1. The problem statement, all variables and given/known data

For the decay " Uranium-232 ---> Thorium-228 + alpha particle ",

What is the alpha particle's kinetic energy in the U-232 atom's rest frame?
We are given the masses for each one.

2. Relevant equations

E = mc^2

3. The attempt at a solution

I tried mass(U-232) - (mass(Th-228) + mass(α) ) = 5.9 x 10^ -3 u
And multiplied this by 931.5 to get E = 5.5 MeV.

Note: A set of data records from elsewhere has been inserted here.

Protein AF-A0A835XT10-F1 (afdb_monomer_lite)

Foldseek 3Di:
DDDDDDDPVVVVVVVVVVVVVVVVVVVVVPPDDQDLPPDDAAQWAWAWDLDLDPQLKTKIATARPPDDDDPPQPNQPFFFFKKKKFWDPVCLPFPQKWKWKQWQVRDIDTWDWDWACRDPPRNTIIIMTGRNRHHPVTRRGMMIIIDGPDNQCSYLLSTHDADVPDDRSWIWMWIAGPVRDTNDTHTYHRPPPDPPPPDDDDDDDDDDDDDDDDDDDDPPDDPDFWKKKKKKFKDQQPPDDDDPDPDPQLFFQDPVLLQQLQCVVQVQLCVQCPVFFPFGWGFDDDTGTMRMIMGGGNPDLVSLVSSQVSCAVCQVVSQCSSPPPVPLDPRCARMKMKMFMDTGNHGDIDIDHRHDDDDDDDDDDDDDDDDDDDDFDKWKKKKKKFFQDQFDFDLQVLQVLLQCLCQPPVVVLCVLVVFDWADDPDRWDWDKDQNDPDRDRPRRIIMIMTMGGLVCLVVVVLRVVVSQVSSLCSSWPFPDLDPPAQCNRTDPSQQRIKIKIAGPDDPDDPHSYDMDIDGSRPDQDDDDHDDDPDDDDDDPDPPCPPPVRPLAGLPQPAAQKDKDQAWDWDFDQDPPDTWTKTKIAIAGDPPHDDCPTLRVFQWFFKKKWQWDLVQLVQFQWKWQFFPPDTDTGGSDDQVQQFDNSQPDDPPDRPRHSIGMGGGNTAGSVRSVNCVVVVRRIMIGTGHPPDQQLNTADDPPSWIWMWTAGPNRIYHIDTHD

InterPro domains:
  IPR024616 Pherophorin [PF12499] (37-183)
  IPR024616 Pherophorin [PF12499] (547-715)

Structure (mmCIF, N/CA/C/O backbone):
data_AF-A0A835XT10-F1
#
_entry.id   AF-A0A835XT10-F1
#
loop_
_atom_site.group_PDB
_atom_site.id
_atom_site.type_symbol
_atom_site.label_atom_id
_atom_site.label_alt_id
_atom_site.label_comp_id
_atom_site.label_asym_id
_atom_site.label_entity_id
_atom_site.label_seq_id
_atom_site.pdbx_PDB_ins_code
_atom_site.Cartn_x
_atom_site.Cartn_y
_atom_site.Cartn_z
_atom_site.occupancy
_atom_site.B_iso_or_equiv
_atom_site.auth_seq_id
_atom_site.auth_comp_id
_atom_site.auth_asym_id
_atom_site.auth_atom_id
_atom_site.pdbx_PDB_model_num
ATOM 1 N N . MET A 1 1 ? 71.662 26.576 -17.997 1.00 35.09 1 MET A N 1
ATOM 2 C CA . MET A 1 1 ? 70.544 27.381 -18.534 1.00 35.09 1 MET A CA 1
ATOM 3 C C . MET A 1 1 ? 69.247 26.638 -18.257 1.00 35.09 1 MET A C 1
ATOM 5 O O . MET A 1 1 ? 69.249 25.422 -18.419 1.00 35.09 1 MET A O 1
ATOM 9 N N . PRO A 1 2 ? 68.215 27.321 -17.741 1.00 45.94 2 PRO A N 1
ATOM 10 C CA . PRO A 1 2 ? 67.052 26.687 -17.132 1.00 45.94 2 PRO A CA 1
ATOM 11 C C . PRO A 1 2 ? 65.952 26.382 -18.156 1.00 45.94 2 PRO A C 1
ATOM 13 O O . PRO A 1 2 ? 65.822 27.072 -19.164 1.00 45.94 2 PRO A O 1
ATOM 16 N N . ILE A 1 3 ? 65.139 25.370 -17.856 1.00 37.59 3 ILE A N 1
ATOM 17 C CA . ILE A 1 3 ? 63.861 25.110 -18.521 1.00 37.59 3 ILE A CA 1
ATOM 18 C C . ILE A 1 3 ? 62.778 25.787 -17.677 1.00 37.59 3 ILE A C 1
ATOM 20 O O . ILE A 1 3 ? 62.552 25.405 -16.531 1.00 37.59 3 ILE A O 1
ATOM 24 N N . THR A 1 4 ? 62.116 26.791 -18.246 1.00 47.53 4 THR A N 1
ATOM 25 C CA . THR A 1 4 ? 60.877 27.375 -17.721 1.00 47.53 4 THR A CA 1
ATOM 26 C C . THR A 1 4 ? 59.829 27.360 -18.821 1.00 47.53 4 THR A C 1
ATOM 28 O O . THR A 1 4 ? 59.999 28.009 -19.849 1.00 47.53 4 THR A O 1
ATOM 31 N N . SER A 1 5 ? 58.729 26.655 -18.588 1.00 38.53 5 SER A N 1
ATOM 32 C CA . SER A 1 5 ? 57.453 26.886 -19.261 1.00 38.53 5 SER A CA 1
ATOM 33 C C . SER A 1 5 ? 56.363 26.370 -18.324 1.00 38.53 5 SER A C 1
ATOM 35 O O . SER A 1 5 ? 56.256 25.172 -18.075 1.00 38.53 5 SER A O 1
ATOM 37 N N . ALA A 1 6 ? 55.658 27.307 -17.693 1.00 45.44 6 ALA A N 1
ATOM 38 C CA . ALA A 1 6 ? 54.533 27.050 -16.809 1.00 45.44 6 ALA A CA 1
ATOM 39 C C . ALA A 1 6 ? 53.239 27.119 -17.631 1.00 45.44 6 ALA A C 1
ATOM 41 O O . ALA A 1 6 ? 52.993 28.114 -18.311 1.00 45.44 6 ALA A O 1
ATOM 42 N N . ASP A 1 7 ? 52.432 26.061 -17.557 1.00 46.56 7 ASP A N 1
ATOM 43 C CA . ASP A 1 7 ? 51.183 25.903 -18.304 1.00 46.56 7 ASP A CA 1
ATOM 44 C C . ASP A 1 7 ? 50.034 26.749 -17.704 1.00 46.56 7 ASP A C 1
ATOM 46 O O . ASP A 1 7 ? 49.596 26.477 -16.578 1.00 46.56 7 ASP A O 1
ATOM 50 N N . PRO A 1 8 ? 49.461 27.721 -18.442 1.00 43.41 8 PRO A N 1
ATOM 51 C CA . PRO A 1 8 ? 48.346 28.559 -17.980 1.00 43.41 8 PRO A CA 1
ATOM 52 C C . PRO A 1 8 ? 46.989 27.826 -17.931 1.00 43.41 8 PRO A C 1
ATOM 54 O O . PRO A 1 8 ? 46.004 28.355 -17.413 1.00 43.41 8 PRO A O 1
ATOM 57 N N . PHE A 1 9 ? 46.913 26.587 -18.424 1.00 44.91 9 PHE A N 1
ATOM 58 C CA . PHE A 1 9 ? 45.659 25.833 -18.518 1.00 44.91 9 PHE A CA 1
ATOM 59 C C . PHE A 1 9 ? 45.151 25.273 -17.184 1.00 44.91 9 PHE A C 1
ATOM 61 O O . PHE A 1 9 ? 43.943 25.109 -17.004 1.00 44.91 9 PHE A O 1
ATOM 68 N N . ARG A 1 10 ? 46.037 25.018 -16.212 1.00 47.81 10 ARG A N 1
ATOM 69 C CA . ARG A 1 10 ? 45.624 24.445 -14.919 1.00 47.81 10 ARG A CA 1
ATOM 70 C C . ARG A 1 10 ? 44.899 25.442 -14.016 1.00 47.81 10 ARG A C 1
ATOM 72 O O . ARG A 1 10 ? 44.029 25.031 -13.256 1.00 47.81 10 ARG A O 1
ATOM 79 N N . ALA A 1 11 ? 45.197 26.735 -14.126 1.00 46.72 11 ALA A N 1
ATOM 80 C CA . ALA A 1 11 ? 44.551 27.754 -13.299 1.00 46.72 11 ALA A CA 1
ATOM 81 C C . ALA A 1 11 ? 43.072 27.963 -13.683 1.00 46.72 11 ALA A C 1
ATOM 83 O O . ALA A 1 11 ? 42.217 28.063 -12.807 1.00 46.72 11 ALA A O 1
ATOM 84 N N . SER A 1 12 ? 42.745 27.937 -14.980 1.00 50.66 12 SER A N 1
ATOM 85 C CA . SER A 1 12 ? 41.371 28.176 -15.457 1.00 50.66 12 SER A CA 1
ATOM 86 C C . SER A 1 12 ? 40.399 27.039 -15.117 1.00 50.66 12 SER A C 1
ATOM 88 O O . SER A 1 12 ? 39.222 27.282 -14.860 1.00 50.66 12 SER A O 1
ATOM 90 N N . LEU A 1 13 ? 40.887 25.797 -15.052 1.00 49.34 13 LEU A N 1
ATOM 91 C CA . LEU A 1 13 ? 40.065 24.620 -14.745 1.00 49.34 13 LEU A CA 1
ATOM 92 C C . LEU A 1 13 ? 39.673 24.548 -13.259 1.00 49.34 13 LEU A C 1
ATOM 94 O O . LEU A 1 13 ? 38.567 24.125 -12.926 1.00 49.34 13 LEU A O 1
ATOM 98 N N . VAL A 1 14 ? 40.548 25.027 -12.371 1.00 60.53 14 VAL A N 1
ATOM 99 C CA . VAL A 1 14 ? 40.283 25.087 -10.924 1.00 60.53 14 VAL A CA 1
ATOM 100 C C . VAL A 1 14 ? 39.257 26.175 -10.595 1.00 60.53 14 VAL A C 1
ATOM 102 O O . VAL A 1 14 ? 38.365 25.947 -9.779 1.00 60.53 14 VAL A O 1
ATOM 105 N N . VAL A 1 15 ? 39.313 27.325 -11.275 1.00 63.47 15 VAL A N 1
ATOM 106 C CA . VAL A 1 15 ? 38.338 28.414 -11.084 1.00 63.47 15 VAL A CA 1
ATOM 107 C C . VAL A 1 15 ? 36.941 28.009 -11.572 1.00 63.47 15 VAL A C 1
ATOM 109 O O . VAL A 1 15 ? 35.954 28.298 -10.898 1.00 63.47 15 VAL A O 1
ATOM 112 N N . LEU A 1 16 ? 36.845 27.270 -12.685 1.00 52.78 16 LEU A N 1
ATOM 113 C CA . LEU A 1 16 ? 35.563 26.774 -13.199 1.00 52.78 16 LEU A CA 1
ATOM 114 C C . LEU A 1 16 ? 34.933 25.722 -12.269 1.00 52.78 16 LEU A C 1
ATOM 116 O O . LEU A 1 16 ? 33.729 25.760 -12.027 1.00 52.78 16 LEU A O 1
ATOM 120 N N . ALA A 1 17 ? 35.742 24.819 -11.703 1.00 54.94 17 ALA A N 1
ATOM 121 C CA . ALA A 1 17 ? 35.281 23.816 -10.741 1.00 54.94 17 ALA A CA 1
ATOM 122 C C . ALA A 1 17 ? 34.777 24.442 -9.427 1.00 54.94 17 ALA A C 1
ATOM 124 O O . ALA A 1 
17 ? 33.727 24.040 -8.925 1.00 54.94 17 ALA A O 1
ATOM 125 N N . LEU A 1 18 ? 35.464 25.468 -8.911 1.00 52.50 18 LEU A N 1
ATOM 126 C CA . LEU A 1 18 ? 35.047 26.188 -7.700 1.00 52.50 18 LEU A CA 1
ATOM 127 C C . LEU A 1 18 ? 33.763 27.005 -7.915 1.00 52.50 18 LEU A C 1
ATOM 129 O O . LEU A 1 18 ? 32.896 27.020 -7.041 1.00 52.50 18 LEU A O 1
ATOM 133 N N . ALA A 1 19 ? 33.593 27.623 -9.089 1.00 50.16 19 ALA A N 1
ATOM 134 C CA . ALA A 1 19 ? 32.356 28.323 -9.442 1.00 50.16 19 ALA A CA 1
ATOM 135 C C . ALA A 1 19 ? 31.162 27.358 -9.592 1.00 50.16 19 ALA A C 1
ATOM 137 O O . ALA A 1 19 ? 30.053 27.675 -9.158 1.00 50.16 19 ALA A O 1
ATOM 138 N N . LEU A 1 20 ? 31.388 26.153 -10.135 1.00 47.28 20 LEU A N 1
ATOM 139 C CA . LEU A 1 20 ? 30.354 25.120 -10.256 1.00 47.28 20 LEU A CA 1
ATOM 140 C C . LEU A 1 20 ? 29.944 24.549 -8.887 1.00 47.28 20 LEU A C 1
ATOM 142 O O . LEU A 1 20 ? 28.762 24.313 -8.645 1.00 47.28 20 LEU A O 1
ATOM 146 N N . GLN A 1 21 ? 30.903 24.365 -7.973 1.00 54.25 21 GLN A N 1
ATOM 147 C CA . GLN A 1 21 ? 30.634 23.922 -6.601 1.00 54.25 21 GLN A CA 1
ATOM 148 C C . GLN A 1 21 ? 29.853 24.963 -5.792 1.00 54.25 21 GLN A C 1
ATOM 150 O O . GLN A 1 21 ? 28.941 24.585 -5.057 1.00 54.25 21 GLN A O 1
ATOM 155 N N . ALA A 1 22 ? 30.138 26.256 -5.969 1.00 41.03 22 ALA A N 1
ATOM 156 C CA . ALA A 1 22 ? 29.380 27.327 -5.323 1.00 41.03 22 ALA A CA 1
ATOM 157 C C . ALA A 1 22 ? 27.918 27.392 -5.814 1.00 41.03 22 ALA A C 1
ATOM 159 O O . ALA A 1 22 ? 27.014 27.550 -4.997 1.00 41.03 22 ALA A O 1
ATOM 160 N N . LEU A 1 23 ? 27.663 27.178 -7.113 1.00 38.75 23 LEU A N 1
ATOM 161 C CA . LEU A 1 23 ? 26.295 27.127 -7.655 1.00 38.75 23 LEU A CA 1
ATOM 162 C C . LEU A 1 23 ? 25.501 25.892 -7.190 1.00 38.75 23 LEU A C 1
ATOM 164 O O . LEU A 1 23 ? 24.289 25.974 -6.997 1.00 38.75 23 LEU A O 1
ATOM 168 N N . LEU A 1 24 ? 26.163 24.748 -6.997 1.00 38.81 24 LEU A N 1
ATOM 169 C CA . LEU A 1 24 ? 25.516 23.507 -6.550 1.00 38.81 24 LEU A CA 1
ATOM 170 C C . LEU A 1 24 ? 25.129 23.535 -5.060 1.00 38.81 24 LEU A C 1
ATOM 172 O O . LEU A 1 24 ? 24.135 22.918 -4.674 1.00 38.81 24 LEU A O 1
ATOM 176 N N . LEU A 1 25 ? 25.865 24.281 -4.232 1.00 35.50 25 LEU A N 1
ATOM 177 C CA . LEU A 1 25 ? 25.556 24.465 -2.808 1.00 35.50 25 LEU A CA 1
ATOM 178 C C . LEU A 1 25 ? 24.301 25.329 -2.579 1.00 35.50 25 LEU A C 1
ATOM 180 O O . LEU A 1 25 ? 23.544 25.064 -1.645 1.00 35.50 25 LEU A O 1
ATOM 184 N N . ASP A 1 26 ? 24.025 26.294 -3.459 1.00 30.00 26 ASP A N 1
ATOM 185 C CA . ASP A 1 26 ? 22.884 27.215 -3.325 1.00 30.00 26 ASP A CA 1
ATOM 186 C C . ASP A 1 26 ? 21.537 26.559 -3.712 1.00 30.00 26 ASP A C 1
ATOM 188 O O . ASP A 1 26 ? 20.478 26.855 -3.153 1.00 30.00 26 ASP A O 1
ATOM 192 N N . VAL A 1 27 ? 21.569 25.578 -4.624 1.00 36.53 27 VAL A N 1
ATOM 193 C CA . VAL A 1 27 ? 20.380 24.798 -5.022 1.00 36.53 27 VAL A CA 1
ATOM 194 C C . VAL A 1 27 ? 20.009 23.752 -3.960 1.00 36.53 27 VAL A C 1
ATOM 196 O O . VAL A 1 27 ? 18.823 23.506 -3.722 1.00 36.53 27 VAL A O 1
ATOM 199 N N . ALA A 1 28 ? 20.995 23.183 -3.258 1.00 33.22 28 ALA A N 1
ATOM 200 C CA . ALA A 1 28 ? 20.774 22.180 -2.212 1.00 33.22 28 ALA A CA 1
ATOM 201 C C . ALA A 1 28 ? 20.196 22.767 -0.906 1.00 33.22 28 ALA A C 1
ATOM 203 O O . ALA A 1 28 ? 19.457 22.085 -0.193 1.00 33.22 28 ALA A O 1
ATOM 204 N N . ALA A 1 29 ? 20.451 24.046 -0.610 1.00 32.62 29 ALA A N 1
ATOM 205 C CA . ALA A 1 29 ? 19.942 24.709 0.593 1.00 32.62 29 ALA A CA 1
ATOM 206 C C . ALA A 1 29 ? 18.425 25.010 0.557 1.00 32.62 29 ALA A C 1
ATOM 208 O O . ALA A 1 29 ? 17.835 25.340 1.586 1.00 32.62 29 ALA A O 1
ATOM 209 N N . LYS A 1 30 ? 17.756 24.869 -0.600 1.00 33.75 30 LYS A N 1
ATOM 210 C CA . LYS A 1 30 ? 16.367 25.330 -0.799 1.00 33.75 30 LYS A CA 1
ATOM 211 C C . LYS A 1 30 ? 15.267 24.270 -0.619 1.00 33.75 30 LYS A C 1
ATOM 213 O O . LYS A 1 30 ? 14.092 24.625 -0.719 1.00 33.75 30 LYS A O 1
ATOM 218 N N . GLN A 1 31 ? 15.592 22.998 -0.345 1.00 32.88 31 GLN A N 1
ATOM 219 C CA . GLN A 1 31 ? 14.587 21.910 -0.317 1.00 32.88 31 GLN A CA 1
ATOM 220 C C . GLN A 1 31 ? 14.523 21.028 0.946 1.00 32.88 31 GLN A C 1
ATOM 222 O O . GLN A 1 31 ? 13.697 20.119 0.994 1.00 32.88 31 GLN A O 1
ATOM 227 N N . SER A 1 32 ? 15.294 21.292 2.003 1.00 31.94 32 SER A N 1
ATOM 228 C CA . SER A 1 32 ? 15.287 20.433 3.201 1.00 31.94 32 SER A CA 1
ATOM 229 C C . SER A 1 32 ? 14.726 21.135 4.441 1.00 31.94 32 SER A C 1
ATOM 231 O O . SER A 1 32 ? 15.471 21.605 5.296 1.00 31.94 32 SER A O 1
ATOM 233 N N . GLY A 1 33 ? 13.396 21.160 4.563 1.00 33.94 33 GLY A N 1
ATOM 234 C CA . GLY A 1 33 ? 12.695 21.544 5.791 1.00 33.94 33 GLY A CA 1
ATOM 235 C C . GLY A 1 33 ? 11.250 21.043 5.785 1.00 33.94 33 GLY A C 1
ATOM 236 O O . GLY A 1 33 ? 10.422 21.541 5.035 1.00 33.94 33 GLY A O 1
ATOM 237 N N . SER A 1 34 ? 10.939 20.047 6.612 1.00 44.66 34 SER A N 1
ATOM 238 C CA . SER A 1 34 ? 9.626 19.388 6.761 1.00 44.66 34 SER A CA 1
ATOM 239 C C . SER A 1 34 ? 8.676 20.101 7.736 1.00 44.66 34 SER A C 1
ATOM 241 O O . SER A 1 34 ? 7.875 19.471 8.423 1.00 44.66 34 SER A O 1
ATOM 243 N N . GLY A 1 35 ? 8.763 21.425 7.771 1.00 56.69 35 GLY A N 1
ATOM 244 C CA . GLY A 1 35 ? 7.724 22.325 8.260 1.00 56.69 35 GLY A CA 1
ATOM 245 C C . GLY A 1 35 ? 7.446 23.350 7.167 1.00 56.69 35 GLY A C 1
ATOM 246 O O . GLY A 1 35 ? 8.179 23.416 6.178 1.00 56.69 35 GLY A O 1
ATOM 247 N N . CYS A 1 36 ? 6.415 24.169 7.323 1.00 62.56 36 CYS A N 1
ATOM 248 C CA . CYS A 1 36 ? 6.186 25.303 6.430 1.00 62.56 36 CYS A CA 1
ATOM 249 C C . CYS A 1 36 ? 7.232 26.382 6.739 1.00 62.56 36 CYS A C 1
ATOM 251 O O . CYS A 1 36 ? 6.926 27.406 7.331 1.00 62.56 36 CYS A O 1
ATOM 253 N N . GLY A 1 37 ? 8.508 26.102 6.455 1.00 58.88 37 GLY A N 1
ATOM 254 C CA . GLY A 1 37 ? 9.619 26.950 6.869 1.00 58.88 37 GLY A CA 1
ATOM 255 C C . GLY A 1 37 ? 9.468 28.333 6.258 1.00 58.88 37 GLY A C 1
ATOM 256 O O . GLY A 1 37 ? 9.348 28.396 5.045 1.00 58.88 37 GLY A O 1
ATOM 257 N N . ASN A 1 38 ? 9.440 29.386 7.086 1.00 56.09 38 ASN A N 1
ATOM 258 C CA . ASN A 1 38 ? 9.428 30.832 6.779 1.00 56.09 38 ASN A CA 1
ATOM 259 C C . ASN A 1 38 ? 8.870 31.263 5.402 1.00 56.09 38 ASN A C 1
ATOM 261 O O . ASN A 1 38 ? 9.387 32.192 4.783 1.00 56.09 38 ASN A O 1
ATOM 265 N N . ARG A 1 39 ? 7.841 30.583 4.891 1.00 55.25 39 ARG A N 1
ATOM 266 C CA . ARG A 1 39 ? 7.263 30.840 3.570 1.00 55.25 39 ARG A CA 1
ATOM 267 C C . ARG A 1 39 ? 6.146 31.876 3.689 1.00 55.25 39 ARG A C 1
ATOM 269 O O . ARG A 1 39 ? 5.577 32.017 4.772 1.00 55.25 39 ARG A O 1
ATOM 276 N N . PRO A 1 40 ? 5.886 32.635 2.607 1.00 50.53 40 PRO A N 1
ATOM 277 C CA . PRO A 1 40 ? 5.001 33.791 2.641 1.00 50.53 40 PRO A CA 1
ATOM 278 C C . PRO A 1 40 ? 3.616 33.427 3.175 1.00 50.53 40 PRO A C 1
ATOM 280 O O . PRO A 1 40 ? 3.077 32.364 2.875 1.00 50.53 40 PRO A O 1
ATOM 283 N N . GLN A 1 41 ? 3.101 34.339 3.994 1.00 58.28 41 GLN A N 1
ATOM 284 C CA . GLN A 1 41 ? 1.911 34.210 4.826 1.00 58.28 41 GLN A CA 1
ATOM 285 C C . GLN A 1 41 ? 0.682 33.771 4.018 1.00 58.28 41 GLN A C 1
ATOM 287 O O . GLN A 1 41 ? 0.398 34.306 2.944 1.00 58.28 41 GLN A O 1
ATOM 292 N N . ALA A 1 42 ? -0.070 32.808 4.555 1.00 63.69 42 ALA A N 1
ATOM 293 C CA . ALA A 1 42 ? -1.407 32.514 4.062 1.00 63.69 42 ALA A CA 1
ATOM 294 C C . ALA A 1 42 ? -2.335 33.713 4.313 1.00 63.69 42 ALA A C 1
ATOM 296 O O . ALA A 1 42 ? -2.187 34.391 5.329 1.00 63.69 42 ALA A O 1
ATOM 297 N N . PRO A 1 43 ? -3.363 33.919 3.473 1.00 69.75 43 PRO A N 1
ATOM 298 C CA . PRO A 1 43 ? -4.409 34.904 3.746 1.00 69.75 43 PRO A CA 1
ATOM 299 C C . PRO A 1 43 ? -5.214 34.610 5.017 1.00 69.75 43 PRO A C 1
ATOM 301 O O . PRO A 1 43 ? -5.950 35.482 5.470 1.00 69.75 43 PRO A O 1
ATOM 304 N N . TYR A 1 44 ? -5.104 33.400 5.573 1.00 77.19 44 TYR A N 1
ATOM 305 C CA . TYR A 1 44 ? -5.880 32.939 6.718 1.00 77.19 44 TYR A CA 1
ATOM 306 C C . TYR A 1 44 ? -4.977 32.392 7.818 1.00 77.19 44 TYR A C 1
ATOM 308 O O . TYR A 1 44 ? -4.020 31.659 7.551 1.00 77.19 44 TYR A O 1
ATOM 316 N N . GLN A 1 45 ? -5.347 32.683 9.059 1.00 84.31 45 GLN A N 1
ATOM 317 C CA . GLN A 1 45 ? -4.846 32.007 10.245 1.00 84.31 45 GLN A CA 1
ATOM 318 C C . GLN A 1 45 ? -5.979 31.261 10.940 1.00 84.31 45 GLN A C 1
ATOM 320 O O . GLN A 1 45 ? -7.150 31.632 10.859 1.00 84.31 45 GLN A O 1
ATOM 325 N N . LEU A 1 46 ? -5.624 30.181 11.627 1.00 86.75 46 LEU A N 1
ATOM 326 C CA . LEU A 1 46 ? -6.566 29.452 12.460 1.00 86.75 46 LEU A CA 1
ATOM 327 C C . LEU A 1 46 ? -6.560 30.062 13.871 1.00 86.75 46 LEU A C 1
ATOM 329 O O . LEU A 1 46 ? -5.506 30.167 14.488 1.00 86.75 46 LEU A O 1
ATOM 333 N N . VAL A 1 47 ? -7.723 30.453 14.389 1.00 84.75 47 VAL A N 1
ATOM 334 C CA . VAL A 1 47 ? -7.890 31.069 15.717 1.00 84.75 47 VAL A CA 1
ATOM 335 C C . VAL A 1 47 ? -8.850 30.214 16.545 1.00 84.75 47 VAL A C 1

Is this all there is to it? I was unsure what it meant by "in rest frame of U-232"

2. Apr 26, 2013

### Staff: Mentor

To conserve momentum, both Thorium and the alpha particle will move afterwards (in the rest frame of the initial nucleus). Therefore, Thorium will get some fraction of the released energy.

3. Apr 26, 2013

### vela

Staff Emeritus
It's conceivable, for example, that the uranium atom would be moving in the lab frame, and the question could have asked for the kinetic energy of the alpha particle that an observer at rest in the lab frame would see.

4. Apr 26, 2013

### Kyrios

I'm trying to work out the Kinetic energy of the alpha particle using this equation now:

$$KE_α = \frac{Q}{1+ \frac{m_α}{m_x}}$$

Where Q is the energy I had before, the 5.5 MeV
m_α is the mass of the alpha particle and m_x is the thorium mass

I get a similar but slightly smaller answer, 5.4 MeV. Is that the right way of going about it?

5. Apr 26, 2013

### Staff: Mentor

I don't know where the equation comes from, but it looks reasonable, and the result (slightly below 5.5 MeV) looks right.